«Il Meliadus!», ripete intanto l’illustrissimo che non è un fulmine di rapidità nei ragionamenti ed è rimasto un passo indietro nella conversazione. «Quando dicessi a mia moglie che teniamo qui l’autore del Meliadus e non gli diamo da leggere e da scrivere… Voi sapete come sono le donne: non avrei più pace! Contateci, Rubinello, contateci!»
«Rustichello, eccellenza, Rustichello, se non vi dispiace…»
«Rustichello! Rustichello! Io che cosa ho detto? Rustichello,no?»
e si volta verso tutti gli altri, soldati e prigionieri che, insieme, compatti, fanno di sì con la testa.
Codice, pergamena, penne e inchiostro non arrivano subito: i potenti fanno i loro comodi, magari si dimenticano le promesse e ci vuole qualche felice combinazione perché tornino loro in mente.
Prima che il materiale arrivi, la pesante porta ferrata si è aperta un paio di volte, per lasciar passare cibo, acqua e coperte (miracolo!).
La quarta volta che la sinistra serratura gira su se stessa è per scaraventare nella cella un nuovo ospite. Questo, come tutti gli altri, finisce in terra, ci rimane un momento, per riprendersi e capire dov’è capitato, poi si alza e si guarda intorno. Si sente addosso tante paia d’occhi quanti sono i prigionieri nella cella. Ma resta tranquillo.
Può avere qualcosa in più di quarant’anni. È diritto, asciutto, dal viso un po’ sciupato ma dallo sguardo acuto. Accenna un inchino, rivolto a tutti e a nessuno in particolare:
«Mi chiamo Marco, dei Polo del quartiere di San Giovanni Crisostomo, a Venezia».

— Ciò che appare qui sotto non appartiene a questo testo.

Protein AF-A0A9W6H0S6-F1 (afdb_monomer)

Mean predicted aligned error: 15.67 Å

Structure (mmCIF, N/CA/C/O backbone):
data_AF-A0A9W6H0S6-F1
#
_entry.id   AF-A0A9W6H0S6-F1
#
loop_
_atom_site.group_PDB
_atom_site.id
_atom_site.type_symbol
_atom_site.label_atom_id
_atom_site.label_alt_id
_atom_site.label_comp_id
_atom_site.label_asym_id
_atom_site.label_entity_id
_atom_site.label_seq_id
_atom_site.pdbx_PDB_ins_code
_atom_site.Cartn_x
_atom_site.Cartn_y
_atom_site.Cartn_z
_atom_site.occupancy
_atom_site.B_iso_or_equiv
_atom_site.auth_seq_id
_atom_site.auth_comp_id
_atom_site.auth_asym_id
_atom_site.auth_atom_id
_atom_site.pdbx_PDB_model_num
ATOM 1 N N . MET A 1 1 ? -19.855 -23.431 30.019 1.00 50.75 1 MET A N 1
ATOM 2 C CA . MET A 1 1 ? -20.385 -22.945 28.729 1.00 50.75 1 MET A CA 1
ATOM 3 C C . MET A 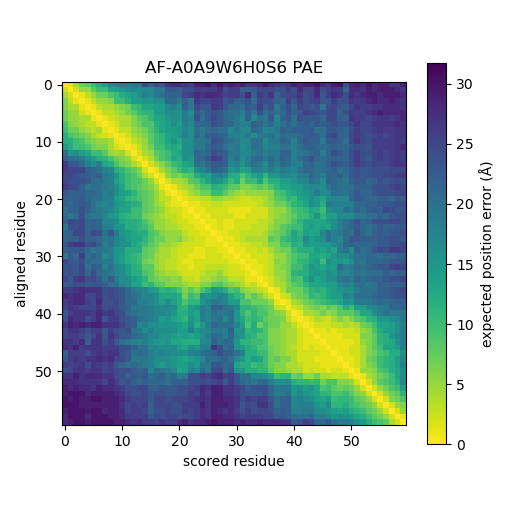1 1 ? -19.305 -23.137 27.678 1.00 50.75 1 MET A C 1
ATOM 5 O O . MET A 1 1 ? -18.180 -22.739 27.942 1.00 50.75 1 MET A O 1
ATOM 9 N N . SER A 1 2 ? -19.609 -23.797 26.558 1.00 76.25 2 SER A N 1
ATOM 10 C CA . SER A 1 2 ? -18.685 -23.933 25.424 1.00 76.25 2 SER A CA 1
ATOM 11 C C . SER A 1 2 ? -18.995 -22.810 24.439 1.00 76.25 2 SER A C 1
ATOM 13 O O . SER A 1 2 ? -20.161 -22.618 24.094 1.00 76.25 2 SER A O 1
ATOM 15 N N . ASN A 1 3 ? -17.987 -22.020 24.073 1.00 80.62 3 ASN A N 1
ATOM 16 C CA . ASN A 1 3 ? -18.142 -20.983 23.064 1.00 80.62 3 ASN A CA 1
ATOM 17 C C . ASN A 1 3 ? -18.194 -21.678 21.691 1.00 80.62 3 ASN A C 1
ATOM 19 O O . ASN A 1 3 ? -17.227 -22.355 21.348 1.00 80.62 3 ASN A O 1
ATOM 23 N N . PRO A 1 4 ? -19.297 -21.571 20.927 1.00 85.38 4 PRO A N 1
ATOM 24 C CA . PRO A 1 4 ? -19.479 -22.329 19.686 1.00 85.38 4 PRO A CA 1
ATOM 25 C C . PRO A 1 4 ? -18.593 -21.836 18.536 1.00 85.38 4 PRO A C 1
ATOM 27 O O . PRO A 1 4 ? -18.516 -22.497 17.504 1.00 85.38 4 PRO A O 1
ATOM 30 N N . TYR A 1 5 ? -17.934 -20.687 18.702 1.00 83.69 5 TYR A N 1
ATOM 31 C CA . TYR A 1 5 ? -17.051 -20.117 17.696 1.00 83.69 5 TYR A CA 1
ATOM 32 C C . TYR A 1 5 ? -15.594 -20.477 17.992 1.00 83.69 5 TYR A C 1
ATOM 34 O O . TYR A 1 5 ? -15.170 -20.332 19.148 1.00 83.69 5 TYR A O 1
ATOM 42 N N . PRO A 1 6 ? -14.834 -20.925 16.973 1.00 82.50 6 PRO A N 1
ATOM 43 C CA . PRO A 1 6 ? -13.403 -21.141 17.113 1.00 82.50 6 PRO A CA 1
ATOM 44 C C . PRO A 1 6 ? -12.719 -19.836 17.526 1.00 82.50 6 PRO A C 1
ATOM 46 O O . PRO A 1 6 ? -13.196 -18.743 17.211 1.00 82.50 6 PRO A O 1
ATOM 49 N N . ALA A 1 7 ? -11.609 -19.957 18.257 1.00 82.50 7 ALA A N 1
ATOM 50 C CA . ALA A 1 7 ? -1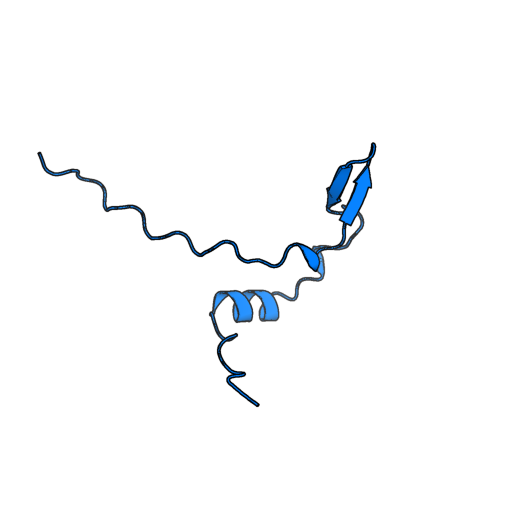0.761 -18.807 18.531 1.00 82.50 7 ALA A CA 1
ATOM 51 C C . ALA A 1 7 ? -10.331 -18.176 17.193 1.00 82.50 7 ALA A C 1
ATOM 53 O O . ALA A 1 7 ? -10.082 -18.924 16.241 1.00 82.50 7 ALA A O 1
ATOM 54 N N . PRO A 1 8 ? -10.279 -16.835 17.098 1.00 82.69 8 PRO A N 1
ATOM 55 C CA . PRO A 1 8 ? -9.777 -16.183 15.900 1.00 82.69 8 PRO A CA 1
ATOM 56 C C . PRO A 1 8 ? -8.376 -16.715 15.594 1.00 82.69 8 PRO A C 1
ATOM 58 O O 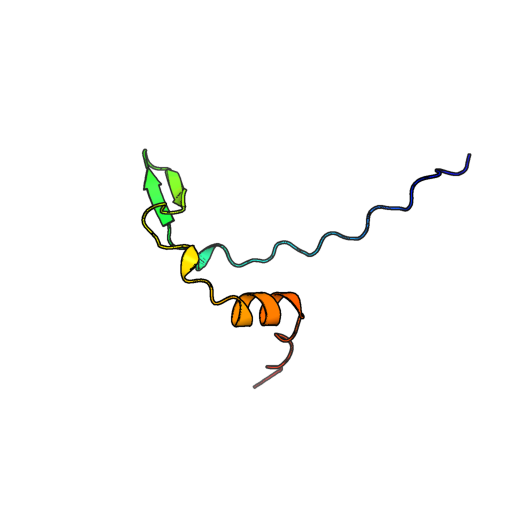. PRO A 1 8 ? -7.562 -16.900 16.504 1.00 82.69 8 PRO A O 1
ATOM 61 N N . TYR A 1 9 ? -8.124 -16.995 14.318 1.00 84.62 9 TYR A N 1
ATOM 62 C CA . TYR A 1 9 ? -6.776 -17.301 13.863 1.00 84.62 9 TYR A CA 1
ATOM 63 C C . TYR A 1 9 ? -5.869 -16.103 14.170 1.00 84.62 9 TYR A C 1
ATOM 65 O O . TYR A 1 9 ? -6.348 -14.965 14.094 1.00 84.62 9 TYR A O 1
ATOM 73 N N . PRO A 1 10 ? -4.597 -16.332 14.546 1.00 80.69 10 PRO A N 1
ATOM 74 C CA . PRO A 1 10 ? -3.637 -15.244 14.616 1.00 80.69 10 PRO A CA 1
ATOM 75 C C . PRO A 1 10 ? -3.636 -14.539 13.259 1.00 80.69 10 PRO A C 1
ATOM 77 O O . PRO A 1 10 ? -3.504 -15.188 12.220 1.00 80.69 10 PRO A O 1
ATOM 80 N N . LEU A 1 11 ? -3.889 -13.232 13.289 1.00 78.44 11 LEU A N 1
ATOM 81 C CA . LEU A 1 11 ? -3.742 -12.399 12.107 1.00 78.4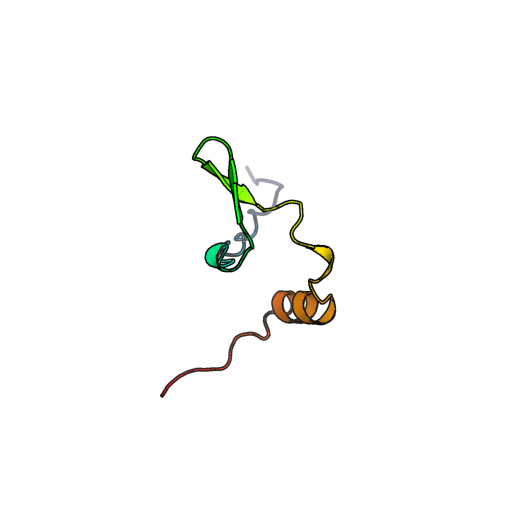4 11 LEU A CA 1
ATOM 82 C C . LEU A 1 11 ? -2.256 -12.435 11.718 1.00 78.44 11 LEU A C 1
ATOM 84 O O . LEU A 1 11 ? -1.419 -12.455 12.628 1.00 78.44 11 LEU A O 1
ATOM 88 N N . PRO A 1 12 ? -1.924 -12.502 10.418 1.00 72.56 12 PRO A N 1
ATOM 89 C CA . PRO A 1 12 ? -0.554 -12.262 9.991 1.00 72.56 12 PRO A CA 1
ATOM 90 C C . PRO A 1 12 ? -0.111 -10.905 10.546 1.00 72.56 12 PRO A C 1
ATOM 92 O O . PRO A 1 12 ? -0.916 -9.974 10.597 1.00 72.56 12 PRO A O 1
ATOM 95 N N . ASP A 1 13 ? 1.132 -10.843 11.022 1.00 67.50 13 ASP A N 1
ATOM 96 C CA . ASP A 1 13 ? 1.758 -9.580 11.404 1.00 67.50 13 ASP A CA 1
ATOM 97 C C . ASP A 1 13 ? 1.775 -8.721 10.137 1.00 67.50 13 ASP A C 1
ATOM 99 O O . ASP A 1 13 ? 2.327 -9.131 9.116 1.00 67.50 13 ASP A O 1
ATOM 103 N N . ASP A 1 14 ? 1.084 -7.590 10.163 1.00 59.91 14 ASP A N 1
ATOM 104 C CA . ASP A 1 14 ? 0.885 -6.658 9.055 1.00 59.91 14 ASP A CA 1
ATOM 105 C C . ASP A 1 14 ? 2.161 -5.851 8.755 1.00 59.91 14 ASP A C 1
ATOM 107 O O . ASP A 1 14 ? 2.119 -4.663 8.443 1.00 59.91 14 ASP A O 1
ATOM 111 N N . GLY A 1 15 ? 3.312 -6.525 8.815 1.00 54.00 15 GLY A N 1
ATOM 112 C CA . GLY A 1 15 ? 4.641 -6.036 8.463 1.00 54.00 15 GLY A CA 1
ATOM 113 C C . GLY A 1 15 ? 4.842 -5.830 6.961 1.00 54.00 15 GLY A C 1
ATOM 114 O O . GLY A 1 15 ? 5.956 -5.980 6.468 1.00 54.00 15 GLY A O 1
ATOM 115 N N . GLU A 1 16 ? 3.784 -5.497 6.221 1.00 59.75 16 GLU A N 1
ATOM 116 C CA . GLU A 1 16 ? 3.924 -4.934 4.883 1.00 59.75 16 GLU A CA 1
ATOM 117 C C . GLU A 1 16 ? 4.648 -3.593 5.052 1.00 59.75 16 GLU A C 1
ATOM 119 O O . GLU A 1 16 ? 4.094 -2.652 5.626 1.00 59.75 16 GLU A O 1
ATOM 124 N N . ASN A 1 17 ? 5.912 -3.519 4.614 1.00 58.19 17 ASN A N 1
ATOM 125 C CA . ASN A 1 17 ? 6.696 -2.284 4.575 1.00 58.19 17 ASN A CA 1
ATOM 126 C C . ASN A 1 17 ? 5.974 -1.270 3.678 1.00 58.19 17 ASN A C 1
ATOM 128 O O . ASN A 1 17 ? 6.227 -1.167 2.481 1.00 58.19 17 ASN A O 1
ATOM 132 N N . ARG A 1 18 ? 5.052 -0.504 4.269 1.00 61.22 18 ARG A N 1
ATOM 133 C CA . ARG A 1 18 ? 4.348 0.607 3.611 1.00 61.22 18 ARG A CA 1
ATOM 134 C C . ARG A 1 18 ? 5.303 1.698 3.135 1.00 61.22 18 ARG A C 1
ATOM 136 O O . ARG A 1 18 ? 4.895 2.532 2.338 1.00 61.22 18 ARG A O 1
ATOM 143 N N . ASP A 1 19 ? 6.543 1.663 3.609 1.00 65.69 19 ASP A N 1
ATOM 144 C CA . ASP A 1 19 ? 7.623 2.573 3.244 1.00 65.69 19 ASP A CA 1
ATOM 145 C C . ASP A 1 19 ? 7.989 2.500 1.748 1.00 65.69 19 ASP A C 1
ATOM 147 O O . ASP A 1 19 ? 8.499 3.477 1.205 1.00 65.69 19 ASP A O 1
ATOM 151 N N . ASP A 1 20 ? 7.700 1.381 1.068 1.00 66.50 20 ASP A N 1
ATOM 152 C CA . ASP A 1 20 ? 7.956 1.213 -0.373 1.00 66.50 20 ASP A CA 1
ATOM 153 C C . ASP A 1 20 ? 6.766 1.629 -1.260 1.00 66.50 20 ASP A C 1
ATOM 155 O O . ASP A 1 20 ? 6.879 1.645 -2.491 1.00 66.50 20 ASP A O 1
ATOM 159 N N . LEU A 1 21 ? 5.616 1.971 -0.667 1.00 78.81 21 LEU A N 1
ATOM 160 C CA . LEU A 1 21 ? 4.448 2.409 -1.425 1.00 78.81 21 LEU A CA 1
ATOM 161 C C . LEU A 1 21 ? 4.613 3.873 -1.861 1.00 78.81 21 LEU A C 1
ATOM 163 O O . LEU A 1 21 ? 5.008 4.718 -1.060 1.00 78.81 21 LEU A O 1
ATOM 167 N N . PRO A 1 22 ? 4.275 4.219 -3.113 1.00 83.25 22 PRO A N 1
ATOM 168 C CA . PRO A 1 22 ? 4.300 5.603 -3.563 1.00 83.25 22 PRO A CA 1
ATOM 169 C C . PRO A 1 22 ? 3.251 6.451 -2.820 1.00 83.25 22 PRO A C 1
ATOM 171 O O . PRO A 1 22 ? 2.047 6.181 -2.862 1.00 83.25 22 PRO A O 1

Il primo a farsi avanti è proprio Rustichello: la cultura insegna, tra le altre cose, anche la cortesia verso gli sconosciuti. Tende la mano a Marco:
«Io sono Rustichello da Pisa…»
«Lo scrittore?», domanda subito Marco, guardandolo francamente negli occhi.
«Mi conosci?»
«Conosco il tuo Meliadus…»
Gli altri prigionieri sgranano tanto d’occhi: due che sappiano leggere e scrivere! E tutti e due nella stessa cella! Incredibile! Uno alla volta si presentano e cercano di darsi un tono il più civile che sia loro possibile.